It’s been a while since I made a “daily report.” I’m not doing anything exceptionally new or unusually exciting, but I’m getting into the new year. Days like this make me think I could teach forever, because when I find a way to move organically from one discussion and activity into the next, it feels fluid and right.
Yesterday I used “he/she received” and “gave a present to” for all four Russian classes. I followed Michael’s lead, writing vocabulary on the board, asking for spelling, and showing other forms, including the future perfective, which even some beginner kids actually remembered today. Then we did PQA (personalized questions and answers) until I got some interesting places to go. Since kids in the first class were really interesting, having received such presents as dinosaurs and fancy cars, I shared their information with every class to follow. In the third hour, there was a kid who “hadn’t received anything b/c he was on a hockey trip to Canada.” I made much of that, asking who paid for it (Mom), and what he bought her. “She wasn’t there!” He bought himself a sweatshirt though. I suggested he buy her some flowers and write a nice card thanking her. “But I don’t write.” And on and on. He’s such a sweet boy that it turns out he did go buy his mom roses yesterday afternoon. That became another part of the discussion today. In the meantime, I collected pictures on a PowerPoint of everything everyone had given or received, and we talked about them all.
In each class, we then did a mini fast-write, with the pictures up and the extra vocabulary on the board. I am anxious to find out how it went with the first-years. This is the first time they’ve had to write anything other than short responses.

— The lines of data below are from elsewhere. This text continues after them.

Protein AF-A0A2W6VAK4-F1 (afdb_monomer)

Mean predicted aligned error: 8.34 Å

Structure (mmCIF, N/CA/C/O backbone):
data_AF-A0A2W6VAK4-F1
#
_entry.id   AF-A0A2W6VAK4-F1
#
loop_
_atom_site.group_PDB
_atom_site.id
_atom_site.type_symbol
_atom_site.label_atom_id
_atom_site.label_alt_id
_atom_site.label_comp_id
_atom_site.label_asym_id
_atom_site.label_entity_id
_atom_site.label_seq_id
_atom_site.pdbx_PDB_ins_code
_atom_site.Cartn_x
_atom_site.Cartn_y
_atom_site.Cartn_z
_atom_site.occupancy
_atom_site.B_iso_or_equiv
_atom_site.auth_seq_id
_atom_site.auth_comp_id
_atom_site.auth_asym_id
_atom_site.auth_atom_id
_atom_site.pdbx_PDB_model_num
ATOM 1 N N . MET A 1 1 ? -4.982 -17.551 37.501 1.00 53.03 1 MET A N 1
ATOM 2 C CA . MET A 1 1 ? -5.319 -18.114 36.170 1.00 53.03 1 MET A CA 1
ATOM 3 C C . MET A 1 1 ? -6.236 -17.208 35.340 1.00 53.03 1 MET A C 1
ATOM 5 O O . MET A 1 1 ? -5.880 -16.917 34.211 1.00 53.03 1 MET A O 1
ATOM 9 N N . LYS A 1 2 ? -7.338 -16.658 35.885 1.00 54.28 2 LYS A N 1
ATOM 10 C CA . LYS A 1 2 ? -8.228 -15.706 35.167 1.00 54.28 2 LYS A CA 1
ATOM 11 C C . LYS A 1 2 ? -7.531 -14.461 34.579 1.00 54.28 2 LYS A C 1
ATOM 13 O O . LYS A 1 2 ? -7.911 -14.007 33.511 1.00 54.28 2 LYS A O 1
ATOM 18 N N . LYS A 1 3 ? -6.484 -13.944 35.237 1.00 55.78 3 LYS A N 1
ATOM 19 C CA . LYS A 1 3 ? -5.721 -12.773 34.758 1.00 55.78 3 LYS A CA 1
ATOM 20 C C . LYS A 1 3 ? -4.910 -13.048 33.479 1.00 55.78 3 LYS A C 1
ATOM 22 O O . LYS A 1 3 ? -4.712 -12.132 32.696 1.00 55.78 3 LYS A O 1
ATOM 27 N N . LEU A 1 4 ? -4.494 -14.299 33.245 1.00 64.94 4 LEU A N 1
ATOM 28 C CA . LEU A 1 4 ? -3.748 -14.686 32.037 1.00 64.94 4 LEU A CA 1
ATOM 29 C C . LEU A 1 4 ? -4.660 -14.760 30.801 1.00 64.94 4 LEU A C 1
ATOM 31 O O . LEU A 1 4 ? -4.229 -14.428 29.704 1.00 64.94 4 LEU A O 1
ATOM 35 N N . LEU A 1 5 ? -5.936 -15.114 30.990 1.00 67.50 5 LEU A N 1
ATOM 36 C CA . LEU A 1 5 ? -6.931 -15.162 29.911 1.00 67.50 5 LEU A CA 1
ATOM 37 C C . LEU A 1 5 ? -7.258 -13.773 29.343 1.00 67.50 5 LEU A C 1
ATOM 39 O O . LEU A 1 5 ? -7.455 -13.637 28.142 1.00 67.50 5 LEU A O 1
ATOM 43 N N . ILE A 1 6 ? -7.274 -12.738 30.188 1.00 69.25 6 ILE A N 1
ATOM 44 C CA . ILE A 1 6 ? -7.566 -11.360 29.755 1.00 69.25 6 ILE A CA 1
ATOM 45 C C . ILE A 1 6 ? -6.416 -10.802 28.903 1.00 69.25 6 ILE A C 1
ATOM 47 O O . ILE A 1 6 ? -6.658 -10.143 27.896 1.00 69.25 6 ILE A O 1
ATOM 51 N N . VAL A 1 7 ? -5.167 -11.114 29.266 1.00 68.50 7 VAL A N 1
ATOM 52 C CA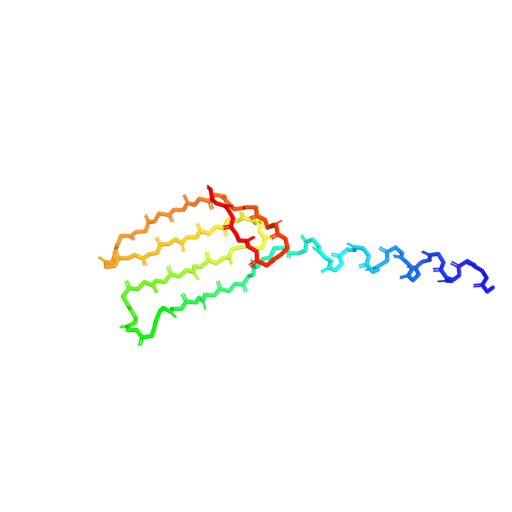 . VAL A 1 7 ? -3.981 -10.698 28.500 1.00 68.50 7 VAL A CA 1
ATOM 53 C C . VAL A 1 7 ? -3.930 -11.393 27.137 1.00 68.50 7 VAL A C 1
ATOM 55 O O . VAL A 1 7 ? -3.649 -10.738 26.139 1.00 68.50 7 VAL A O 1
ATOM 58 N N . ALA A 1 8 ? -4.272 -12.684 27.073 1.00 68.62 8 ALA A N 1
ATOM 59 C CA . ALA A 1 8 ? -4.327 -13.428 25.814 1.00 68.62 8 ALA A CA 1
ATOM 60 C C . ALA A 1 8 ? -5.410 -12.902 24.854 1.00 68.62 8 ALA A C 1
ATOM 62 O O . ALA A 1 8 ? -5.205 -12.883 23.645 1.00 68.62 8 ALA A O 1
ATOM 63 N N . LEU A 1 9 ? -6.553 -12.445 25.376 1.00 66.56 9 LEU A N 1
ATOM 64 C CA . LEU A 1 9 ? -7.630 -11.911 24.542 1.00 66.56 9 LEU A CA 1
ATOM 65 C C . LEU A 1 9 ? -7.288 -10.524 23.972 1.00 66.56 9 LE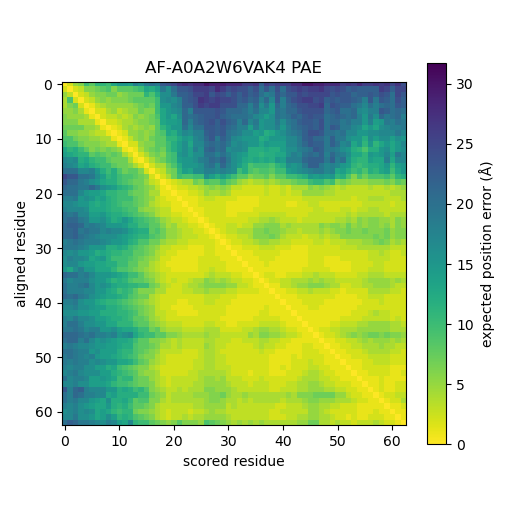U A C 1
ATOM 67 O O . LEU A 1 9 ? -7.633 -10.236 22.833 1.00 66.56 9 LEU A O 1
ATOM 71 N N . ALA A 1 10 ? -6.565 -9.683 24.717 1.00 62.81 10 ALA A N 1
ATOM 72 C CA . ALA A 1 10 ? -6.162 -8.353 24.252 1.00 62.81 10 ALA A CA 1
ATOM 73 C C . ALA A 1 10 ? -5.122 -8.396 23.114 1.00 62.81 10 ALA A C 1
ATOM 75 O O . ALA A 1 10 ? -5.147 -7.542 22.228 1.00 62.81 10 ALA A O 1
ATOM 76 N N . THR A 1 11 ? -4.235 -9.397 23.091 1.00 64.06 11 THR A N 1
ATOM 77 C CA . THR A 1 11 ? -3.235 -9.549 22.020 1.00 64.06 11 THR A CA 1
ATOM 78 C C . THR A 1 11 ? -3.831 -10.074 20.711 1.00 64.06 11 THR A C 1
ATOM 80 O O . THR A 1 11 ? -3.300 -9.775 19.644 1.00 64.06 11 THR A O 1
ATOM 83 N N . LEU A 1 12 ? -4.964 -10.783 20.763 1.00 61.06 12 LEU A N 1
ATOM 84 C CA . LEU A 1 12 ? -5.696 -11.251 19.578 1.00 61.06 12 LEU A CA 1
ATOM 85 C C . LEU A 1 12 ? -6.333 -10.106 18.770 1.00 61.06 12 LEU A C 1
ATOM 87 O O . LEU A 1 12 ? -6.426 -10.216 17.550 1.00 61.06 12 LEU A O 1
ATOM 91 N N . LEU A 1 13 ? -6.733 -8.994 19.406 1.00 59.47 13 LEU A N 1
ATOM 92 C CA . LEU A 1 13 ? -7.353 -7.864 18.693 1.00 59.47 13 LEU A CA 1
ATOM 93 C C . LEU A 1 13 ? -6.349 -7.014 17.898 1.00 59.47 13 LEU A C 1
ATOM 95 O O . LEU A 1 13 ? -6.732 -6.394 16.908 1.00 59.47 13 LEU A O 1
ATOM 99 N N . VAL A 1 14 ? -5.073 -6.997 18.292 1.00 58.22 14 VAL A N 1
ATOM 100 C CA . VAL A 1 14 ? -4.028 -6.213 17.605 1.00 58.22 14 VAL A CA 1
ATOM 101 C C . VAL A 1 14 ? -3.620 -6.854 16.272 1.00 58.22 14 VAL A C 1
ATOM 103 O O . VAL A 1 14 ? -3.210 -6.154 15.348 1.00 58.22 14 VAL A O 1
ATOM 106 N N . ALA A 1 15 ? -3.794 -8.171 16.126 1.00 56.94 15 ALA A N 1
ATOM 107 C CA . ALA A 1 15 ? -3.425 -8.896 14.910 1.00 56.94 15 ALA A CA 1
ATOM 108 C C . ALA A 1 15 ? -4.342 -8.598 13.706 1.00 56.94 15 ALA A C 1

In the intermediate class, the nature of the questions we were asking meant that I had to give the kids a really “advanced” question-asking structure, but it didn’t feel so advanced with them. It was just something that they needed to be able to at least understand.
In the advanced class, we were going to be dealing with a Pushkin short story. We did the same thing with three structures from the story, writing and practicing asking and talking. I guess that what is happening is that we are spending a lot more time than I have been just for nailing down those structures. Then we did a pre-parallel story with the vocabulary. There were three matching characters, in a time different from the real story, in a place different from the real story, and the ages of the characters were different, as were the topics that they raised. But the kids had fun with the story, and then we did the fast write on their pre-parallel story. I’ve become less strict about them asking for individual words if they need them, thanks to playing with PDL. Sometimes they really do need an isolated word, and they end up often remembering it because it’s their word.

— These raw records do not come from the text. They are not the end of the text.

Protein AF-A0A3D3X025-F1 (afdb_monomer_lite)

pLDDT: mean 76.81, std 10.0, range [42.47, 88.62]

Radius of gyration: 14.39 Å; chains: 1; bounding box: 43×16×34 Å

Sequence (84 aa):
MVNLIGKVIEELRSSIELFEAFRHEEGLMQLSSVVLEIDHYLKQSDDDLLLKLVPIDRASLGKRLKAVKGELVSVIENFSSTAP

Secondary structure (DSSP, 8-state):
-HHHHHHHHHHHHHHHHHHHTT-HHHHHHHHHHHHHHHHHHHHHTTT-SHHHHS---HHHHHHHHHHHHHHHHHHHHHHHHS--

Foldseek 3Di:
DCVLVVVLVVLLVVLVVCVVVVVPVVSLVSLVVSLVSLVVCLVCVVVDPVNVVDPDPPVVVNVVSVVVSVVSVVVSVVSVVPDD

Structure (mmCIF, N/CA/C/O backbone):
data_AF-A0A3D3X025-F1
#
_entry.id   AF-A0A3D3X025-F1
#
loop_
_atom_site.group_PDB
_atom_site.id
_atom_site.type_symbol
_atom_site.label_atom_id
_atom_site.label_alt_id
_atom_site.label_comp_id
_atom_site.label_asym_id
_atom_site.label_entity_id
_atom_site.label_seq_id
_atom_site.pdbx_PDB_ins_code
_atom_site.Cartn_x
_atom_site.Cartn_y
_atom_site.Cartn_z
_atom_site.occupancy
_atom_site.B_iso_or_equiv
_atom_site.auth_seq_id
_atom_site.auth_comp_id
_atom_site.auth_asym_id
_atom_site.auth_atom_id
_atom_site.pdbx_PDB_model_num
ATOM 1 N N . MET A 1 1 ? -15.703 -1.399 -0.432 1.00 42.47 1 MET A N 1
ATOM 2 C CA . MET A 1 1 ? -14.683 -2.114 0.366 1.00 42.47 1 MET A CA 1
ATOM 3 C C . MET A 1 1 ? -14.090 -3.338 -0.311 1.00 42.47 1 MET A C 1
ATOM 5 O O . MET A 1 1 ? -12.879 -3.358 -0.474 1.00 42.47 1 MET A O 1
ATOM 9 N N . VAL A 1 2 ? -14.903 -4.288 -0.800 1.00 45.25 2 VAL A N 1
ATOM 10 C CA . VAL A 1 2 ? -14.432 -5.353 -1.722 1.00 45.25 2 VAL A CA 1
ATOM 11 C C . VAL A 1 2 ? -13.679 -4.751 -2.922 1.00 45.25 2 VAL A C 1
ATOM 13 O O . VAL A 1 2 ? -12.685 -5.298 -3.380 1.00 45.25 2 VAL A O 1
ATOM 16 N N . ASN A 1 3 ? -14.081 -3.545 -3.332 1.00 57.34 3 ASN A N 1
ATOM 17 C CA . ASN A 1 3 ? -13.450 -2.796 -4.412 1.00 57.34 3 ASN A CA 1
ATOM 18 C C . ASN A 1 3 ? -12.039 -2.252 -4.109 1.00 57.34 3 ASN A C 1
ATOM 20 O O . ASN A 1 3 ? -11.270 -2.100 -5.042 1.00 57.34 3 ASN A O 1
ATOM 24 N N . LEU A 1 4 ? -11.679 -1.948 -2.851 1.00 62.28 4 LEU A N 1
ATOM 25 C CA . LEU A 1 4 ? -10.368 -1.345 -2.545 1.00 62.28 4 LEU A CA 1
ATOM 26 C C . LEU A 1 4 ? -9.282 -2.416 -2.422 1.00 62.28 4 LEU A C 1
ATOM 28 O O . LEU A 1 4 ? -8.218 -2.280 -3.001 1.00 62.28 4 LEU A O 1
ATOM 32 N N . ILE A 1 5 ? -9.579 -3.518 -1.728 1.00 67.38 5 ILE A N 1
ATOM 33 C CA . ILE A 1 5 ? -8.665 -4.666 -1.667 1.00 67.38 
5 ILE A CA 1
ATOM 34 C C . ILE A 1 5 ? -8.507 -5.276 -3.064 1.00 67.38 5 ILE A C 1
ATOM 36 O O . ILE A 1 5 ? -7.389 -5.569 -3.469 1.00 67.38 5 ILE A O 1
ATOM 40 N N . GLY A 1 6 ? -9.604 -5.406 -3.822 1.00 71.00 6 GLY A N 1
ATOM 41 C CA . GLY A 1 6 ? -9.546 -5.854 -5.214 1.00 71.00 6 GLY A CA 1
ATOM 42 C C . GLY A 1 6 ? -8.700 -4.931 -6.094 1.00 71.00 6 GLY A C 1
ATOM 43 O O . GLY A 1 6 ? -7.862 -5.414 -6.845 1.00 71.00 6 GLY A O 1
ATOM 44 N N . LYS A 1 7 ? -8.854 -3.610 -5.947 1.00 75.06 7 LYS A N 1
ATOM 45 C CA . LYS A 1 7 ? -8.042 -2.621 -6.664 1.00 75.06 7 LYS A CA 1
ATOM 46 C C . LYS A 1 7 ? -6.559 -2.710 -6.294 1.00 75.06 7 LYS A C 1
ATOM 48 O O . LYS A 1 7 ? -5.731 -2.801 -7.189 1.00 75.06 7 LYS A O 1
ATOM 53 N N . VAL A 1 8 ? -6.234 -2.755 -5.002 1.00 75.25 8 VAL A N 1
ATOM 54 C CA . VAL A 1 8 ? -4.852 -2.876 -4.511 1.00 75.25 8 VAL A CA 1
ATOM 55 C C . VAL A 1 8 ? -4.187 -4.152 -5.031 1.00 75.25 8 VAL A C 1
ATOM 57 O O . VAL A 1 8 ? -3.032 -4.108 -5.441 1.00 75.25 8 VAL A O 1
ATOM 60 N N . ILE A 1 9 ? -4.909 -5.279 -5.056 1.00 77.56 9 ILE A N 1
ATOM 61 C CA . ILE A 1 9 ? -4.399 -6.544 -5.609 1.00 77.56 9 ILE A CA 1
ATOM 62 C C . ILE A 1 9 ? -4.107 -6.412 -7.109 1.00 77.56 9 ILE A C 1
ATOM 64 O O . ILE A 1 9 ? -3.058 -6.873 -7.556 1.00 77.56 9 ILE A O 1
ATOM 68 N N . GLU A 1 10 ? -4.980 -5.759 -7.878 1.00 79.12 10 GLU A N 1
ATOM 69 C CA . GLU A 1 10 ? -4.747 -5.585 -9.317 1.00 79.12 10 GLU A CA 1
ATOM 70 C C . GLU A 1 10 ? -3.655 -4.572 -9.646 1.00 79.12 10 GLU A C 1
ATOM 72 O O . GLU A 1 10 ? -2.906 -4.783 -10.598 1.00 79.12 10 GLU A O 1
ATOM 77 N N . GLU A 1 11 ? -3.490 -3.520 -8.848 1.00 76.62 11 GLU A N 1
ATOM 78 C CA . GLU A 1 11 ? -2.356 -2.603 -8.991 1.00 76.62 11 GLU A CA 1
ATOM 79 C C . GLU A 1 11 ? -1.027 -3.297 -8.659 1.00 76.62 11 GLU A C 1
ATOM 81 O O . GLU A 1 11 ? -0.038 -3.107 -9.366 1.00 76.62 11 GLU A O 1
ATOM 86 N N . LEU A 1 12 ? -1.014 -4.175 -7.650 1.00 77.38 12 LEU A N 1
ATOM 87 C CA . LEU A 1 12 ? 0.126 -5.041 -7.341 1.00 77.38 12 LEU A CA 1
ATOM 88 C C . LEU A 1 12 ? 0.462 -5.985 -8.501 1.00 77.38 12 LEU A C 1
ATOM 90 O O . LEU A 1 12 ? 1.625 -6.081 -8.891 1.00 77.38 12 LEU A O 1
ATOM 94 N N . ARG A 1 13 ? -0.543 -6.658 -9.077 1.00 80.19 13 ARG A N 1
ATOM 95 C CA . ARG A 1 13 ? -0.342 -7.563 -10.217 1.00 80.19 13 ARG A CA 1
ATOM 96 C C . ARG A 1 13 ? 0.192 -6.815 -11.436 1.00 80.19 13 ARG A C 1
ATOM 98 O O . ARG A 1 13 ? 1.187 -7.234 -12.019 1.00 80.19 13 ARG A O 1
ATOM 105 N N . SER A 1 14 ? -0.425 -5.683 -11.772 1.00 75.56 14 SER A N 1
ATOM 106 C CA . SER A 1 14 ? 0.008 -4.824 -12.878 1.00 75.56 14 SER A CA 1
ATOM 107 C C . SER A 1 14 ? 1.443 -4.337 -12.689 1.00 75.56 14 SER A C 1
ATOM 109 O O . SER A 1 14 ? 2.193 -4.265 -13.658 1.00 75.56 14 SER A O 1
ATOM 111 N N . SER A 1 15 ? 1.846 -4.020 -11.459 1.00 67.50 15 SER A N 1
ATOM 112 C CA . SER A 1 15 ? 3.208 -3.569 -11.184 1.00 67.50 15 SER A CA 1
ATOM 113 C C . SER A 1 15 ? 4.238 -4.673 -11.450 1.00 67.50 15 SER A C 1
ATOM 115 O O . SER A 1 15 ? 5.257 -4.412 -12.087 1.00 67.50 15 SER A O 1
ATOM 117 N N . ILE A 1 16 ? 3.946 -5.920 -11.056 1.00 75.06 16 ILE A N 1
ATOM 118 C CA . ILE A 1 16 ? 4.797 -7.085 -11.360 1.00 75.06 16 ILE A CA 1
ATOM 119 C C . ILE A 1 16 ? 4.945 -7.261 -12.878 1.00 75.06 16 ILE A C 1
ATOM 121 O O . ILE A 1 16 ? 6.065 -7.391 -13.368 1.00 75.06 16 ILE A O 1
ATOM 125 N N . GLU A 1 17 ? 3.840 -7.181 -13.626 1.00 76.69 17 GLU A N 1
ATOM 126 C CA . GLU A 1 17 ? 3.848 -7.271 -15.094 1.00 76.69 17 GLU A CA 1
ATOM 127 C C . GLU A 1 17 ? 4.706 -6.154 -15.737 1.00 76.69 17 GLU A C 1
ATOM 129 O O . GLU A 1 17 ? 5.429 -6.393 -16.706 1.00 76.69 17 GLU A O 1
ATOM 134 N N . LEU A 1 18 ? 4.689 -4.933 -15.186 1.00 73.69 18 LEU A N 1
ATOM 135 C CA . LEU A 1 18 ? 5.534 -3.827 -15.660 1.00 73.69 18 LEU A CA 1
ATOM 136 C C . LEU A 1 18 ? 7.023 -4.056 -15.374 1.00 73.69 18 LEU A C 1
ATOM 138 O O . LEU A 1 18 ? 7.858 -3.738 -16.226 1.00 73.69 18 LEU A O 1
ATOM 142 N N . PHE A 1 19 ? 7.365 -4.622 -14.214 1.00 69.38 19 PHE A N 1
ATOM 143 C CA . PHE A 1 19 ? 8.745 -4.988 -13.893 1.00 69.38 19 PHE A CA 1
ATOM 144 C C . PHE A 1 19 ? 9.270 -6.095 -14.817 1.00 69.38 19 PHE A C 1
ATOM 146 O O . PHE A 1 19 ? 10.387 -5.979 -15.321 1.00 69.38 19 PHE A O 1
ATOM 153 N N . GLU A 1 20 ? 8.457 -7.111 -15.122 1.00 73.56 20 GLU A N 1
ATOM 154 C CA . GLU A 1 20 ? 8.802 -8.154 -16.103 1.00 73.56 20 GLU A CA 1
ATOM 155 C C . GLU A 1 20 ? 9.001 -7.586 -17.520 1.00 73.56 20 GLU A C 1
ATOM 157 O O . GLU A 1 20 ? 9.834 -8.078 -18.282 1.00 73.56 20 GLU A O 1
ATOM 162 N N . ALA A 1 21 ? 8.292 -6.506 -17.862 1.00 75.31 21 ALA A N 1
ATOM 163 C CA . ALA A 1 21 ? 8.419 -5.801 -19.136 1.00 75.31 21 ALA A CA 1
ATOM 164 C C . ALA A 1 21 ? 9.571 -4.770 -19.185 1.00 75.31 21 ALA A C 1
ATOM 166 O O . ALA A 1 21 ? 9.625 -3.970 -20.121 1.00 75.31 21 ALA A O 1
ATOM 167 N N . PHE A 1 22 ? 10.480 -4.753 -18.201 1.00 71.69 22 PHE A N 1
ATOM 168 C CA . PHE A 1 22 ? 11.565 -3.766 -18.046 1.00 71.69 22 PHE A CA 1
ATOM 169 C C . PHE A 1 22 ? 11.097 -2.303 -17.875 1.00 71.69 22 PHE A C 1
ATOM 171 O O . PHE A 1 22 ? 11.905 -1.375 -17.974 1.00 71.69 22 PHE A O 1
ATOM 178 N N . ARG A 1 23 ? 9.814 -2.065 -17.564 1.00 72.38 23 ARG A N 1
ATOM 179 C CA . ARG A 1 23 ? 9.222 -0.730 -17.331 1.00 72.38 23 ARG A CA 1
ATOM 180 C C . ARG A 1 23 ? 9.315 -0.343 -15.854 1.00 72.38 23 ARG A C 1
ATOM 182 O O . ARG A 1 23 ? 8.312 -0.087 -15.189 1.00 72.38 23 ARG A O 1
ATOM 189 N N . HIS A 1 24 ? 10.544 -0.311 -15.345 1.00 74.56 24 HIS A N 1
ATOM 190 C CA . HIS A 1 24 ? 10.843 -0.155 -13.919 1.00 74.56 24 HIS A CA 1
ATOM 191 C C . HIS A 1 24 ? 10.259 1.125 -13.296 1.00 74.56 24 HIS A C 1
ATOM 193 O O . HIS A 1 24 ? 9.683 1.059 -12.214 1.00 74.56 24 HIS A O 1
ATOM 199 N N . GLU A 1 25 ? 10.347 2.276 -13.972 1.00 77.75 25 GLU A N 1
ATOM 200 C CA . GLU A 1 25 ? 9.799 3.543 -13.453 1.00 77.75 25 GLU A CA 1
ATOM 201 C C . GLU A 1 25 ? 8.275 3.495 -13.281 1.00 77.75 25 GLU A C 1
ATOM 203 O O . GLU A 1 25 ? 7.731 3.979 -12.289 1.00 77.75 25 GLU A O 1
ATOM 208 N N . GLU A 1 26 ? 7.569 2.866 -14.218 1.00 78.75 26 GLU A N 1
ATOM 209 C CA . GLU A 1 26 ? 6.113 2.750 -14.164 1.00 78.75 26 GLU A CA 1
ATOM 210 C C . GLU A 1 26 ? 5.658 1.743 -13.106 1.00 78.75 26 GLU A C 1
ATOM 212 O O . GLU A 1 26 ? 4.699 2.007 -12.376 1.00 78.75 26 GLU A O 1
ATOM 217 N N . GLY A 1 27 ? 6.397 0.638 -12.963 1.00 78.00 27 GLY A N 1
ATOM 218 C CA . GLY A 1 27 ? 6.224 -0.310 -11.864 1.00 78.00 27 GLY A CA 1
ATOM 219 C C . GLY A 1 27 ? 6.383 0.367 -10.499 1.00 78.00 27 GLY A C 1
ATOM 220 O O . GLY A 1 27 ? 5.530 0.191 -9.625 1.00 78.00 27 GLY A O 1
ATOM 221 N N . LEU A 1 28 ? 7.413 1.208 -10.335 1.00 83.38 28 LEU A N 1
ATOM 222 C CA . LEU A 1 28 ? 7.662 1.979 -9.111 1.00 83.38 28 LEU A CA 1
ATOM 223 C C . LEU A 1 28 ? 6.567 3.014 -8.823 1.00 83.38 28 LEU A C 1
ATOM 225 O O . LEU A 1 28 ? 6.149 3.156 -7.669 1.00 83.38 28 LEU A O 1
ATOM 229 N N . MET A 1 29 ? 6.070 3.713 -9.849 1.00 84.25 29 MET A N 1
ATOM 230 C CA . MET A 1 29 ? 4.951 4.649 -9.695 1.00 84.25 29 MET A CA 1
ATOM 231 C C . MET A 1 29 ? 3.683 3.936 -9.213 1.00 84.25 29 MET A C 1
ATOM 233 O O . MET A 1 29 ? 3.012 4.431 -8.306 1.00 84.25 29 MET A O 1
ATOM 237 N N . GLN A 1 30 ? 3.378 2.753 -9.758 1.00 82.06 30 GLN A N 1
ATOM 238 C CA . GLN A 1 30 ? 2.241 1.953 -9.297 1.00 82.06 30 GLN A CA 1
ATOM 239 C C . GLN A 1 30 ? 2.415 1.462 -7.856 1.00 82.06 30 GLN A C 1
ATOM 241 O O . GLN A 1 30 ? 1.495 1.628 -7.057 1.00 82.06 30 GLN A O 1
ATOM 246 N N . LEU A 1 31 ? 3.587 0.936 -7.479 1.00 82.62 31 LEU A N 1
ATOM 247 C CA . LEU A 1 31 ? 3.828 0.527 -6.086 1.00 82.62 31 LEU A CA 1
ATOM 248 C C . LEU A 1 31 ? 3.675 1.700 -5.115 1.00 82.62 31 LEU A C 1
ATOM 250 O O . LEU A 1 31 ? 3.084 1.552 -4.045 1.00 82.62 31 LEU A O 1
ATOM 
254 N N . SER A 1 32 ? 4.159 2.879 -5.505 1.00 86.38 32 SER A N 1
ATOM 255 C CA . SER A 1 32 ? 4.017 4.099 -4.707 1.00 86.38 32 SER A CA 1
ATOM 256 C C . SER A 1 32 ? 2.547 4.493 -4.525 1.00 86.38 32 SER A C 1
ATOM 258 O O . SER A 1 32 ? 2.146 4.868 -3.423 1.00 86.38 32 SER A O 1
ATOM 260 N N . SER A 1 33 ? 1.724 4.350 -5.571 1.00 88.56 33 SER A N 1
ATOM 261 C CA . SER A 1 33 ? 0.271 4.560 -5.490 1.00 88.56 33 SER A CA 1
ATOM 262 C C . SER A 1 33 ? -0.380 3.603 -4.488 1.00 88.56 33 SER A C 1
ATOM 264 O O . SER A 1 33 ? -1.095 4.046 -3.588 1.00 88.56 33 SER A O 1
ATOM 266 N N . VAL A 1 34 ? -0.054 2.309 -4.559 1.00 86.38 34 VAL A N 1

(Re-reading this, I realize how much teaching from scripts like the ones from Anne Matava and Jim Tripp has taught me about how to develop a parallel story to go along with a novel or a short story. Blaine Ray always said to do “parallel stories,” but I never really understood how they might be set up. There’s no one right way, but it helps to have a model.)
We went on to reading the first part of the real story and comparing it to the story we had started creating in class. It was fun! The kids caught the story a lot faster than they might have, and yet it’s a “classic” that I’d never have tried to read in the old days. Again, skills transferred: I think that learning how to interact with the characters in a story for PDL is helping me “do” stories better. (And maybe it’s just that I’m all relaxed coming in from the holiday break.)
If I had access to the story in printed form, I might do an embedded first version of it and ask them to fill in details that they remember. I might type one up anyway, as their next fast write. I didn’t feel the need to use an embedded reading with this first part, mostly because it is relatively easy once we’ve played with the new structures and used them in a story. It would probably not hurt us to do some re-telling, maybe compare/contrast, before moving on to the next part, if I want to stick to my guns about repetition.
Isn’t teaching language the best thing there is? I suppose I could think of all the ways I could have done this better, but instead I am thinking of how much fun it is to create a structure for teaching and yet go free-wheeling inside it.